This mainly has an impact at >>1K nodes where the output is in the 1MB scale of magnitude.

There's not much of a story here at the moment, but the library did previously lean on unset until the #90 regression:

function copyUserComputedStyle(sourceElement, sourceComputedStyles, targetElement, root) {
const targetStyle = targetElement.style;
const inlineStyles = sourceElement.style;
for (let style of sourceComputedStyles) {
const value = sourceComputedStyles.getPropertyValue(style);
const inlineValue = inlineStyles.getPropertyValue(style);
inlineStyles.setProperty(style, root ? 'initial' : 'unset');
const initialValue = sourceComputedStyles.getPropertyValue(style);
if (initialValue !== value) {
targetStyle.setProperty(style, value);
} else {
targetStyle.removeProperty(style);
}
inlineStyles.setProperty(style, inlineValue);
}
}

There's two strategies I tried to research:

  • The curveball method: reimplement CSSOM in the "cloning" stage using document.styleSheets
    • Multiple PITAs and footguns involved (specificity, source order and the size of this library)
    • Inheritance is done with a while loop on .parentNode, and a hardcoded list of inheritable CSS props
  • The easier, "just as good" way: a post-process op in toSvg
    • Append the output to our iframe sandbox
    • use a TreeWalker to iterate over the nodes
    • see if removing an inline value changes the computed style

Some starter code, but this code snippet:

  1. doesn't restore CSS props in place, making it indeterministic and liable to break styling
  2. doesn't go in ascending order up the DOM tree, thus removing inherited properties that are necessary
const treeWalker = document.createTreeWalker(document.querySelector('foreignObject > *'), NodeFilter.SHOW_ELEMENT)
const elementList = [];
let currentNode = treeWalker.currentNode;

while (currentNode) {
    elementList.push(currentNode);
    currentNode = treeWalker.nextNode();
}

elementList.forEach(function(element) {
    const inlineStyles = element.style;
    const computedStyles = getComputedStyle(element);
    util.asArray(inlineStyles).forEach(function(name) {
        if (inlineStyles.cssText.includes(name + ': ' + value + ';')) {
            const value = inlineStyles.getPropertyValue(name);
            inlineStyles.removeProperty(name);
            if (value !== computedStyles.getPropertyValue(name)) {
                inlineStyles[name] = value;
            }
        }
    });
});

I'm really steering away from this change right now. Really do NOT want to delve into the very fragile territory that it brings trying to white-list things. I will add a override path for the SVG path to the impl.utils so you can monkey-patch in something to build upon while we figure things out...

commented

Sounds all right. Happy hols! I imagine the impl.utils solution will keep all happy.

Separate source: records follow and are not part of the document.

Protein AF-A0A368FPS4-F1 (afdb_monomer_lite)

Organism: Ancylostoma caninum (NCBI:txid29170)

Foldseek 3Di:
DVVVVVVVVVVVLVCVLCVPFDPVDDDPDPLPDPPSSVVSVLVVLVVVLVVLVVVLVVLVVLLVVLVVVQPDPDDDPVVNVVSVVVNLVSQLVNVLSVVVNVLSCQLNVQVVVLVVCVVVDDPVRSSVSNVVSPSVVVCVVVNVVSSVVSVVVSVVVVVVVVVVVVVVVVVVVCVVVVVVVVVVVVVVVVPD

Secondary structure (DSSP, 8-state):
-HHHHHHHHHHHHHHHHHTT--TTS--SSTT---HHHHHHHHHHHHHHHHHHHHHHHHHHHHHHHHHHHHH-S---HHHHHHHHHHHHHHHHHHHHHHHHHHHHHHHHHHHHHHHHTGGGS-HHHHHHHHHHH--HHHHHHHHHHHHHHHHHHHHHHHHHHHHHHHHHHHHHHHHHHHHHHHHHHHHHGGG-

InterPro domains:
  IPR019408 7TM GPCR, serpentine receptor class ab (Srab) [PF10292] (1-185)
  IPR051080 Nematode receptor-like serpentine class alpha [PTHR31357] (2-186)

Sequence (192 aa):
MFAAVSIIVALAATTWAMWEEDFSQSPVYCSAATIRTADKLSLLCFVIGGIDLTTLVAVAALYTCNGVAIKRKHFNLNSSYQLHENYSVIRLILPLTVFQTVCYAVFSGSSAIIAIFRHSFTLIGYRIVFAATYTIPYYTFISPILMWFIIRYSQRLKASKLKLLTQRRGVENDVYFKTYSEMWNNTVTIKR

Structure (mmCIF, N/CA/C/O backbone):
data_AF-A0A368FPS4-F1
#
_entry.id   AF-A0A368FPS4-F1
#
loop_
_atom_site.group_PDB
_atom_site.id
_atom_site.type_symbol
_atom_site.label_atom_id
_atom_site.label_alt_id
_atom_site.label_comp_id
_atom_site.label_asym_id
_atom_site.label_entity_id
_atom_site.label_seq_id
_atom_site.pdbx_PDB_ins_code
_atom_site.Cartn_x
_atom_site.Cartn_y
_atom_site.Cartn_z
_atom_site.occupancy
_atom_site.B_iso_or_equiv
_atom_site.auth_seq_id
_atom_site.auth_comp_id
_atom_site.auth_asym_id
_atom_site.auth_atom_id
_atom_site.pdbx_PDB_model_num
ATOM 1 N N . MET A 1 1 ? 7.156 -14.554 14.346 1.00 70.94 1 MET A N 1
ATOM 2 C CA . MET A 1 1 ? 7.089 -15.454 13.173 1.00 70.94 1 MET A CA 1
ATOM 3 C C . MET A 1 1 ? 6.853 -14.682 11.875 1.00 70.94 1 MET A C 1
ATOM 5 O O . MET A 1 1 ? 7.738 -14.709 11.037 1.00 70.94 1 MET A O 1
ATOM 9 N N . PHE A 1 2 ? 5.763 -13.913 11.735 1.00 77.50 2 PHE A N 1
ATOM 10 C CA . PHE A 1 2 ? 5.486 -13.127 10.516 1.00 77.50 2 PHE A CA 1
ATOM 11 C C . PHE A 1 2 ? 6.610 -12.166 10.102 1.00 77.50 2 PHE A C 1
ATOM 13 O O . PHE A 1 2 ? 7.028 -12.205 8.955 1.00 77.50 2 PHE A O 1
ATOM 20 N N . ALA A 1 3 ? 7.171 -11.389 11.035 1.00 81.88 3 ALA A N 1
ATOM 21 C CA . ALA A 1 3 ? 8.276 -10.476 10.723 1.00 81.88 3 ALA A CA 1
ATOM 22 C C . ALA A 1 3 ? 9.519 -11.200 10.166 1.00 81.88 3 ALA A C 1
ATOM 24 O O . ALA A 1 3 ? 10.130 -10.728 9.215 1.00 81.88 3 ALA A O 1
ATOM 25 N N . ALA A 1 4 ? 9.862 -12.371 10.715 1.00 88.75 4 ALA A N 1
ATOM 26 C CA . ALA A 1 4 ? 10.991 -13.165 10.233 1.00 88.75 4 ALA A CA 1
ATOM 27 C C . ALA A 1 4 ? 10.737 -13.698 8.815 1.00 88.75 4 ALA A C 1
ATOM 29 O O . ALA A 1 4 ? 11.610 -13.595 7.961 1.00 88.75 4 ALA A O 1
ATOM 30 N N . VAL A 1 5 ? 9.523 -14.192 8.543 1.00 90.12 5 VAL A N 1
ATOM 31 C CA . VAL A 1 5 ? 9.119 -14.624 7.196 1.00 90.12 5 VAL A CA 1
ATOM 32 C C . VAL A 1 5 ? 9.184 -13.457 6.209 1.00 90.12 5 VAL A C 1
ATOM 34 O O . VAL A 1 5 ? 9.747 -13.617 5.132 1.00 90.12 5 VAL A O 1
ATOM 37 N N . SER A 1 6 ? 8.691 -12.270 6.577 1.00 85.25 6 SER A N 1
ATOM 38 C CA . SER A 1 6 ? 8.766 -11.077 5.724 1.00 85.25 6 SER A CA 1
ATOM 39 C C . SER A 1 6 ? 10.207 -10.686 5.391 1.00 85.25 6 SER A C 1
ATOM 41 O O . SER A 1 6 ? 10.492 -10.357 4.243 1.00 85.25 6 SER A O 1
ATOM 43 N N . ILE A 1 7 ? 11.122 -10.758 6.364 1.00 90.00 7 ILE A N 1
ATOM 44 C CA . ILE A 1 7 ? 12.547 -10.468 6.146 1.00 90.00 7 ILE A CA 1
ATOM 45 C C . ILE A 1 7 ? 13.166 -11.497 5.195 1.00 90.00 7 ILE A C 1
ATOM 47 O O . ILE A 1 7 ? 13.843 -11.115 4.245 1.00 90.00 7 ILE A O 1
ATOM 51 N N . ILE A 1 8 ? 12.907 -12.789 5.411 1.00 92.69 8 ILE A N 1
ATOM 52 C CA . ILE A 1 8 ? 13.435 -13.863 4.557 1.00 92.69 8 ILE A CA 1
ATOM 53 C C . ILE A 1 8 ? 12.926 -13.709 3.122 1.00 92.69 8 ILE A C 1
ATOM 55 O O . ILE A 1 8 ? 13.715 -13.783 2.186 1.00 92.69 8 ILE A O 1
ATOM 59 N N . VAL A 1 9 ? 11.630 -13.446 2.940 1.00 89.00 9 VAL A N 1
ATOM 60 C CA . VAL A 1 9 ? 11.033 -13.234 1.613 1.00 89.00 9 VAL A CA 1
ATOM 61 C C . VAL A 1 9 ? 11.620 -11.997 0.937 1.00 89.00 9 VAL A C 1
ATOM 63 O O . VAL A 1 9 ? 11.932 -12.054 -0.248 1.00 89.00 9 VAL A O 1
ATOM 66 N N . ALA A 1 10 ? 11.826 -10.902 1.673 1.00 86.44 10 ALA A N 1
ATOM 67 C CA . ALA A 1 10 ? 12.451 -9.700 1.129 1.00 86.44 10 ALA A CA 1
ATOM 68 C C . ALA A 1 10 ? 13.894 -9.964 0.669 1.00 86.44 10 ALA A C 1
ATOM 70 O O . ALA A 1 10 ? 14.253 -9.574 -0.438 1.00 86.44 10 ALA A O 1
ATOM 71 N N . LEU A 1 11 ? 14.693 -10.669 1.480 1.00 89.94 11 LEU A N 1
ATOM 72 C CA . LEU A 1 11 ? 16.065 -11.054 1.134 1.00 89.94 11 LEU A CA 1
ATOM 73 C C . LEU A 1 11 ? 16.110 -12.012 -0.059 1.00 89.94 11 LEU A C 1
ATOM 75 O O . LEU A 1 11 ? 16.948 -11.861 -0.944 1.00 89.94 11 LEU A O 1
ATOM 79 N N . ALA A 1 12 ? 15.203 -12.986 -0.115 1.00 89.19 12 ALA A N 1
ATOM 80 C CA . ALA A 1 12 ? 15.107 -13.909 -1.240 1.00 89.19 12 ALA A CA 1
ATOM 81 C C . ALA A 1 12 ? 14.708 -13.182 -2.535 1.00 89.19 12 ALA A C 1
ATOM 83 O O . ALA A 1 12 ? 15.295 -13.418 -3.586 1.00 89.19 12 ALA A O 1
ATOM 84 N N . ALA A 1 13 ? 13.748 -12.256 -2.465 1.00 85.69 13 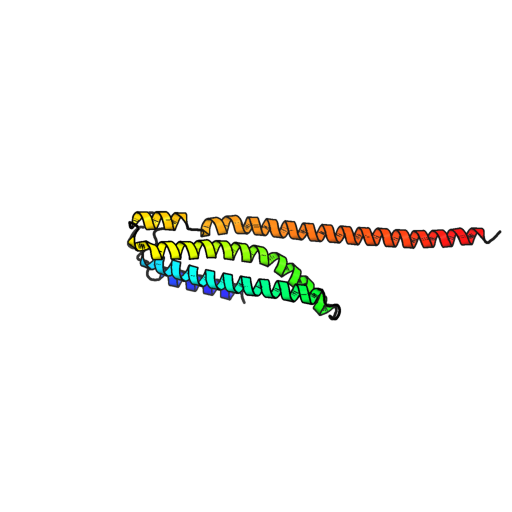ALA A N 1
ATOM 85 C CA . ALA A 1 13 ? 13.309 -11.481 -3.621 1.00 85.69 13 ALA A CA 1
ATOM 86 C C . ALA A 1 13 ? 14.405 -10.537 -4.139 1.00 85.69 13 ALA A C 1
ATOM 88 O O . ALA A 1 13 ? 14.603 -10.440 -5.350 1.00 85.69 13 ALA A O 1
ATOM 89 N N . THR A 1 14 ? 15.144 -9.868 -3.248 1.00 84.50 14 THR A N 1
ATOM 90 C CA . THR A 1 14 ? 16.241 -8.973 -3.646 1.00 84.50 14 THR A CA 1
ATOM 91 C C . THR A 1 14 ? 17.420 -9.747 -4.220 1.00 84.50 14 THR A C 1
ATOM 93 O O . THR A 1 14 ? 17.940 -9.369 -5.267 1.00 84.50 14 THR A O 1
ATOM 96 N N . THR A 1 15 ? 17.806 -10.864 -3.598 1.00 86.06 15 THR A N 1
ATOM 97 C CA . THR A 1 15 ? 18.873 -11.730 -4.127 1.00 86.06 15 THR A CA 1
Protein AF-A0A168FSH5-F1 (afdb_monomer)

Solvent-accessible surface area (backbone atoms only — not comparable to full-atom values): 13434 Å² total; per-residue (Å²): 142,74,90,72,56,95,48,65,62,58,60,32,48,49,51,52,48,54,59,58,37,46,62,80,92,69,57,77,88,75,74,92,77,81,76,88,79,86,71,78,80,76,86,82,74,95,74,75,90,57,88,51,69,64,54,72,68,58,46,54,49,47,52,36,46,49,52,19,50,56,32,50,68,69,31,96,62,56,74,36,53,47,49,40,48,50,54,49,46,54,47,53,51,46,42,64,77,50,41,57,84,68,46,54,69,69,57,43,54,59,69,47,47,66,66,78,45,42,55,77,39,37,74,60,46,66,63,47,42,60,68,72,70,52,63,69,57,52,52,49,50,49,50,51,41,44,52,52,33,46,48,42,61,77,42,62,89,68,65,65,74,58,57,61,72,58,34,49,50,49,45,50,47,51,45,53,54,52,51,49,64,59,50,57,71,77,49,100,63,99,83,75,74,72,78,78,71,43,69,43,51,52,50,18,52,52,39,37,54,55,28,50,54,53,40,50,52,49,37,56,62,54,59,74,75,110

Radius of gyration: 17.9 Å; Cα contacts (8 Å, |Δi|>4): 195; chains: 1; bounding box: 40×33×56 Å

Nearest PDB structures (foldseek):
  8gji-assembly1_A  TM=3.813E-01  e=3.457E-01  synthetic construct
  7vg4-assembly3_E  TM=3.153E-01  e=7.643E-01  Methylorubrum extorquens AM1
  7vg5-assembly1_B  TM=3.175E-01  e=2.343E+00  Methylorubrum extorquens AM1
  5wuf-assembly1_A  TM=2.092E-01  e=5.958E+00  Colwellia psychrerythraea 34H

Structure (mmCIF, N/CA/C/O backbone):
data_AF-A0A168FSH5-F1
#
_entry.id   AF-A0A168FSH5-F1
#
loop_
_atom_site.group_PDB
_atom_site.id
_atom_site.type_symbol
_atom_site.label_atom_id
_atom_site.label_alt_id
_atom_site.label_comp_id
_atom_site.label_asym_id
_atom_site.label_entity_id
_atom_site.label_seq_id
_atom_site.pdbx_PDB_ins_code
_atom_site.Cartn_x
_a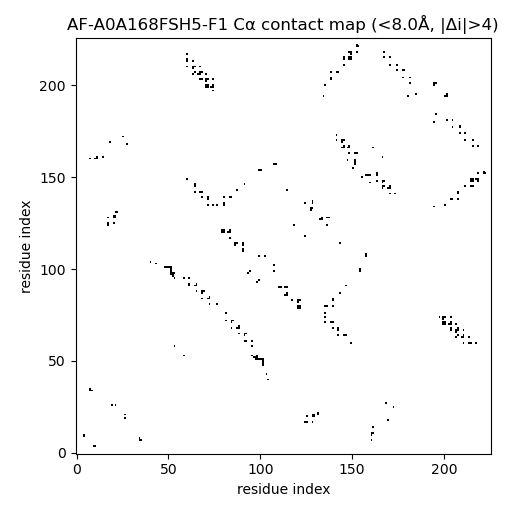tom_site.Cartn_y
_atom_site.Cartn_z
_atom_site.occupancy
_atom_site.B_iso_or_equiv
_atom_site.auth_seq_id
_atom_site.auth_comp_id
_atom_site.auth_asym_id
_atom_site.auth_atom_id
_atom_site.pdbx_PDB_model_num
ATOM 1 N N . MET A 1 1 ? -17.802 -9.396 -16.798 1.00 33.69 1 MET A N 1
ATOM 2 C CA . MET A 1 1 ? -16.695 -8.918 -17.653 1.00 33.69 1 MET A CA 1
ATOM 3 C C . MET A 1 1 ? -16.331 -7.508 -17.222 1.00 33.69 1 MET A C 1
ATOM 5 O O . MET A 1 1 ? -17.163 -6.636 -17.374 1.00 33.69 1 MET A O 1
ATOM 9 N N . ALA A 1 2 ? -15.142 -7.328 -16.651 1.00 28.22 2 ALA A N 1
ATOM 10 C CA . ALA A 1 2 ? -14.445 -6.050 -16.446 1.00 28.22 2 ALA A CA 1
ATOM 11 C C . ALA A 1 2 ? -12.995 -6.377 -16.036 1.00 28.22 2 ALA A C 1
ATOM 13 O O . ALA A 1 2 ? -12.481 -5.913 -15.033 1.00 28.22 2 ALA A O 1
ATOM 14 N N . TRP A 1 3 ? -12.386 -7.326 -16.749 1.00 38.16 3 TRP A N 1
ATOM 15 C CA . TRP A 1 3 ? -11.057 -7.870 -16.418 1.00 38.16 3 TRP A CA 1
ATOM 16 C C . TRP A 1 3 ? -9.988 -7.441 -17.441 1.00 38.16 3 TRP A C 1
ATOM 18 O O . TRP A 1 3 ? -8.813 -7.752 -17.308 1.00 38.16 3 TRP A O 1
ATOM 28 N N . TYR A 1 4 ? -10.459 -6.659 -18.415 1.00 33.44 4 TYR A N 1
ATOM 29 C CA . TYR A 1 4 ? -9.798 -5.757 -19.346 1.00 33.44 4 TYR A CA 1
ATOM 30 C C . TYR A 1 4 ? -10.844 -4.668 -19.612 1.00 33.44 4 TYR A C 1
ATOM 32 O O . TYR A 1 4 ? -11.551 -4.746 -20.619 1.00 33.44 4 TYR A O 1
ATOM 40 N N . SER A 1 5 ? -11.092 -3.733 -18.685 1.00 30.72 5 SER A N 1
ATOM 41 C CA . SER A 1 5 ? -11.918 -2.595 -19.105 1.00 30.72 5 SER A CA 1
ATOM 42 C C . SER A 1 5 ? -11.164 -1.924 -20.251 1.00 30.72 5 SER A C 1
ATOM 44 O O . SER A 1 5 ? -9.987 -1.592 -20.112 1.00 30.72 5 SER A O 1
ATOM 46 N N . LYS A 1 6 ? -11.825 -1.781 -21.406 1.00 35.16 6 LYS A N 1
ATOM 47 C CA . LYS A 1 6 ? -11.318 -0.974 -22.525 1.00 35.16 6 LYS A CA 1
ATOM 48 C C . LYS A 1 6 ? -11.114 0.489 -22.105 1.00 35.16 6 LYS A C 1
ATOM 50 O O . LYS A 1 6 ? -10.511 1.248 -22.855 1.00 35.16 6 LYS A O 1
ATOM 55 N N . GLU A 1 7 ? -11.577 0.859 -20.910 1.00 41.19 7 GLU A N 1
ATOM 56 C CA . GLU A 1 7 ? -11.460 2.179 -20.323 1.00 41.19 7 GLU A CA 1
ATOM 57 C C . GLU A 1 7 ? -10.689 2.120 -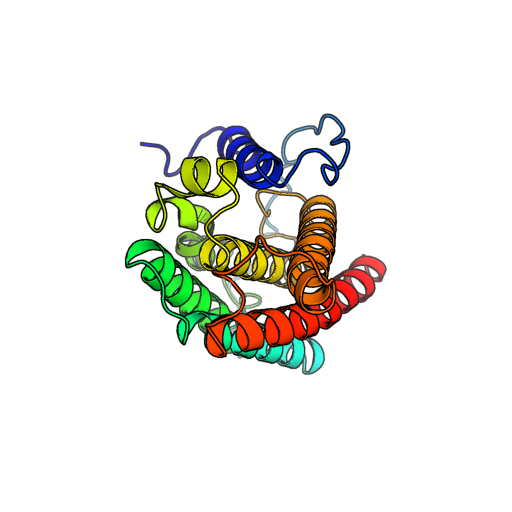18.989 1.00 41.19 7 GLU A C 1
ATOM 59 O O . GLU A 1 7 ? -11.282 1.960 -17.921 1.00 41.19 7 GLU A O 1
ATOM 64 N N . PRO A 1 8 ? -9.354 2.312 -19.017 1.00 43.78 8 PRO A N 1
ATOM 65 C CA . PRO A 1 8 ? -8.517 2.515 -17.826 1.00 43.78 8 PRO A CA 1
ATOM 66 C C . PRO A 1 8 ? -9.110 3.524 -16.827 1.00 43.78 8 PRO A C 1
ATOM 68 O O . PRO A 1 8 ? -8.920 3.402 -15.618 1.00 43.78 8 PRO A O 1
ATOM 71 N N . ASN A 1 9 ? -9.896 4.474 -17.340 1.00 46.84 9 ASN A N 1
ATOM 72 C CA . ASN A 1 9 ? -10.599 5.499 -16.584 1.00 46.84 9 ASN A CA 1
ATOM 73 C C . ASN A 1 9 ? -11.564 4.944 -15.527 1.00 46.84 9 ASN A C 1
ATOM 75 O O . ASN A 1 9 ? -11.673 5.563 -14.477 1.00 46.84 9 ASN A O 1
ATOM 79 N N . GLU A 1 10 ? -12.241 3.812 -15.746 1.00 47.56 10 GLU A N 1
ATOM 80 C CA . GLU A 1 10 ? -13.200 3.267 -14.767 1.00 47.56 10 GLU A CA 1
ATOM 81 C C . GLU A 1 10 ? -12.494 2.768 -13.504 1.00 47.56 10 GLU A C 1
ATOM 83 O O . GLU A 1 10 ? -12.911 3.066 -12.387 1.00 47.56 10 GLU A O 1
ATOM 88 N N . TYR A 1 11 ? -11.380 2.052 -13.666 1.00 53.00 11 TYR A N 1
ATOM 89 C CA . TYR A 1 11 ? -10.593 1.564 -12.536 1.00 53.00 11 TYR A CA 1
ATOM 90 C C . TYR A 1 11 ? -9.875 2.713 -11.815 1.00 53.00 11 TYR A C 1
ATOM 92 O O . TYR A 1 11 ? -9.859 2.766 -10.585 1.00 53.00 11 TYR A O 1
ATOM 100 N N . THR A 1 12 ? -9.360 3.690 -12.566 1.00 57.59 12 THR A N 1
ATOM 101 C CA . THR A 1 12 ? -8.836 4.943 -12.008 1.00 57.59 12 THR A CA 1
ATOM 102 C C . THR A 1 12 ? -9.908 5.702 -11.222 1.00 57.59 12 THR A C 1
ATOM 104 O O . THR A 1 12 ? -9.634 6.178 -10.123 1.00 57.59 12 THR A O 1
ATOM 107 N N . GLN A 1 13 ? -11.134 5.805 -11.743 1.00 56.97 13 GLN A N 1
ATOM 108 C CA . GLN A 1 13 ? -12.255 6.456 -11.061 1.00 56.97 13 GLN A CA 1
ATOM 109 C C . GLN A 1 13 ? -12.702 5.683 -9.822 1.00 56.97 13 GLN A C 1
ATOM 111 O O . GLN A 1 13 ? -13.018 6.306 -8.817 1.00 56.97 13 GLN A O 1
ATOM 116 N N . LEU A 1 14 ? -12.675 4.351 -9.854 1.00 60.00 14 LEU A N 1
ATOM 117 C CA . LEU A 1 14 ? -12.992 3.499 -8.712 1.00 60.00 14 LEU A CA 1
ATOM 118 C C . LEU A 1 14 ? -11.956 3.637 -7.593 1.00 60.00 14 LEU A C 1
ATOM 120 O O . LEU A 1 14 ? -12.333 3.794 -6.433 1.00 60.00 14 LEU A O 1
ATOM 124 N N . LEU A 1 15 ? -10.662 3.644 -7.930 1.00 60.88 15 LEU A N 1
ATOM 125 C CA . LEU A 1 15 ? -9.600 3.934 -6.966 1.00 60.88 15 LEU A CA 1
ATOM 126 C C . LEU A 1 15 ? -9.746 5.356 -6.421 1.00 60.88 15 LEU A C 1
ATOM 128 O O . LEU A 1 15 ? -9.783 5.532 -5.211 1.00 60.88 15 LEU A O 1
ATOM 132 N N . ARG A 1 16 ? -9.936 6.366 -7.281 1.00 60.38 16 ARG A N 1
ATOM 133 C CA . ARG A 1 16 ? -10.198 7.748 -6.841 1.00 60.38 16 ARG A CA 1
ATOM 134 C C . ARG A 1 16 ? -11.427 7.851 -5.944 1.00 60.38 16 ARG A C 1
ATOM 136 O O . ARG A 1 16 ? -11.376 8.573 -4.961 1.00 60.38 16 ARG A O 1
ATOM 143 N N . GLY A 1 17 ? -12.500 7.132 -6.261 1.00 53.09 17 GLY A N 1
ATOM 144 C CA . GLY A 1 17 ? -13.719 7.061 -5.464 1.00 53.09 17 GLY A CA 1
ATOM 145 C C . GLY A 1 17 ? -13.442 6.451 -4.098 1.00 53.09 17 GLY A C 1
ATOM 146 O O . GLY A 1 17 ? -13.734 7.080 -3.094 1.00 53.09 17 GLY A O 1
ATOM 147 N N . THR A 1 18 ? -12.777 5.297 -4.060 1.00 57.25 18 THR A N 1
ATOM 148 C CA . THR A 1 18 ? -12.352 4.603 -2.831 1.00 57.25 18 THR A CA 1
ATOM 149 C C . THR A 1 18 ? -11.474 5.499 -1.951 1.00 57.25 18 THR A C 1
ATOM 151 O O . THR A 1 18 ? -11.663 5.561 -0.740 1.00 57.25 18 THR A O 1
ATOM 154 N N . LEU A 1 19 ? -10.558 6.254 -2.560 1.00 59.50 19 LEU A N 1
ATOM 155 C CA . LEU A 1 19 ? -9.708 7.226 -1.873 1.00 59.50 19 LEU A CA 1
ATOM 156 C C . LEU A 1 19 ? -10.468 8.491 -1.451 1.00 59.50 19 LEU A C 1
ATOM 158 O O . LEU A 1 19 ? -10.147 9.088 -0.430 1.00 59.50 19 LEU A O 1
ATOM 162 N N . ALA A 1 20 ? -11.506 8.891 -2.187 1.00 53.38 20 ALA A N 1
ATOM 163 C CA . ALA A 1 20 ? -12.396 9.978 -1.796 1.00 53.38 20 ALA A CA 1
ATOM 164 C C . ALA A 1 20 ? -13.300 9.598 -0.610 1.00 53.38 20 ALA A C 1
ATOM 166 O O . ALA A 1 20 ? -13.860 10.485 0.023 1.00 53.38 20 ALA A O 1
ATOM 167 N N . LEU A 1 21 ? -13.445 8.318 -0.262 1.00 49.84 21 LEU A N 1
ATOM 168 C CA . LEU A 1 21 ? -14.168 7.898 0.947 1.00 49.84 21 LEU A CA 1
ATOM 169 C C . LEU A 1 21 ? -13.362 8.125 2.239 1.00 49.84 21 LEU A C 1
ATOM 171 O O . LEU A 1 21 ? -13.888 7.955 3.335 1.00 49.84 21 LEU A O 1
ATOM 175 N N . ILE A 1 22 ? -12.102 8.553 2.127 1.00 54.38 22 ILE A N 1
ATOM 176 C CA . ILE A 1 22 ? -11.345 9.146 3.235 1.00 54.38 22 ILE A CA 1
ATOM 177 C C . ILE A 1 22 ? -12.006 10.507 3.578 1.00 54.38 22 ILE A C 1
ATOM 179 O O . ILE A 1 22 ? -12.420 11.213 2.650 1.00 54.38 22 ILE A O 1
ATOM 183 N N . PRO A 1 23 ? -12.176 10.871 4.869 1.00 44.06 23 PRO A N 1
ATOM 184 C CA . PRO A 1 23 ? -12.967 12.030 5.296 1.00 44.06 23 PRO A CA 1
ATOM 185 C C . PRO A 1 23 ? -12.702 13.319 4.501 1.00 44.06 23 PRO A C 1
ATOM 187 O O . PRO A 1 23 ? -11.567 13.672 4.198 1.00 44.06 23 PRO A O 1
ATOM 190 N N . GLU A 1 24 ? -13.769 14.066 4.188 1.00 41.62 24 GLU A N 1
ATOM 191 C CA . GLU A 1 24 ? -13.745 15.224 3.272 1.00 41.62 24 GLU A CA 1
ATOM 192 C C . GLU A 1 24 ? -12.769 16.349 3.629 1.00 41.62 24 GLU A C 1
ATOM 194 O O . GLU A 1 24 ? -12.386 17.123 2.751 1.00 41.62 24 GLU A O 1
ATOM 199 N N . LYS A 1 25 ? -12.365 16.440 4.897 1.00 40.12 25 LYS A N 1
ATOM 200 C CA . LYS A 1 25 ? -11.441 17.463 5.399 1.00 40.12 25 LYS A CA 1
ATOM 201 C C . LYS A 1 25 ? -10.010 17.265 4.873 1.00 40.12 25 LYS A C 1
ATOM 203 O O . LYS A 1 25 ? -9.267 18.240 4.818 1.00 40.12 25 LYS A O 1
ATOM 208 N N . ASP A 1 26 ? -9.711 16.063 4.366 1.00 41.12 26 ASP A N 1
ATOM 209 C CA . ASP A 1 26 ? -8.373 15.600 3.974 1.00 41.12 26 ASP A CA 1
ATOM 210 C C . ASP A 1 26 ? -8.304 15.204 2.481 1.00 41.12 26 ASP A C 1
ATOM 212 O O . ASP A 1 26 ? -7.356 14.560 2.021 1.00 41.12 26 ASP A O 1
ATOM 216 N N . ARG A 1 27 ? -9.320 15.568 1.677 1.00 42.84 27 ARG A N 1
ATOM 217 C CA . ARG A 1 27 ? -9.332 15.299 0.227 1.00 42.84 27 ARG A CA 1
ATOM 218 C C . ARG A 1 27 ? -8.428 16.290 -0.524 1.00 42.84 27 ARG A C 1
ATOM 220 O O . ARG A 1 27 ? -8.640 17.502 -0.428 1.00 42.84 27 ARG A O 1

Wrote filterWinningInlineStyles algorithm that's "good enough", for any interested. Expand if you want to see a small wall of code.

This code expects the iframe/SVG window to be of the same width as the original document.

Optimizations

  1. When traversing DOM tree of node, group nodes by descending node depth.

    CSS inheritance is computed on the DOM tree via preorder traversal and is additive-cumulative (increases styling data). For the filter op which is subtractive, we want to traverse the tree in the opposite direction.

    The algorithm sorts elements in the node tree by descending node depth. (This is known as reverse level order traversal.)

    This gives us a 30% to 40% speed boost. This also ensures declarations are only removed when they really can be inherited.

  2. When filtering each inline style declaration by computed effect, go for the most hyphenated properties first.

    In CSS, shorthands consistently have less hyphens than their longhand. We want to filter out scenarios where a CSS property matches their shorthand, e.g. block-size -> height or border-color -> border.

    The algorithm does a radix sort with bitmasks for standard, custom and vendored proprties, then subsorts descending hyphen count.

    In tests this filtered another 50% of inline styling. We also get a 20-40% speed boost because we're not setting as many properties back.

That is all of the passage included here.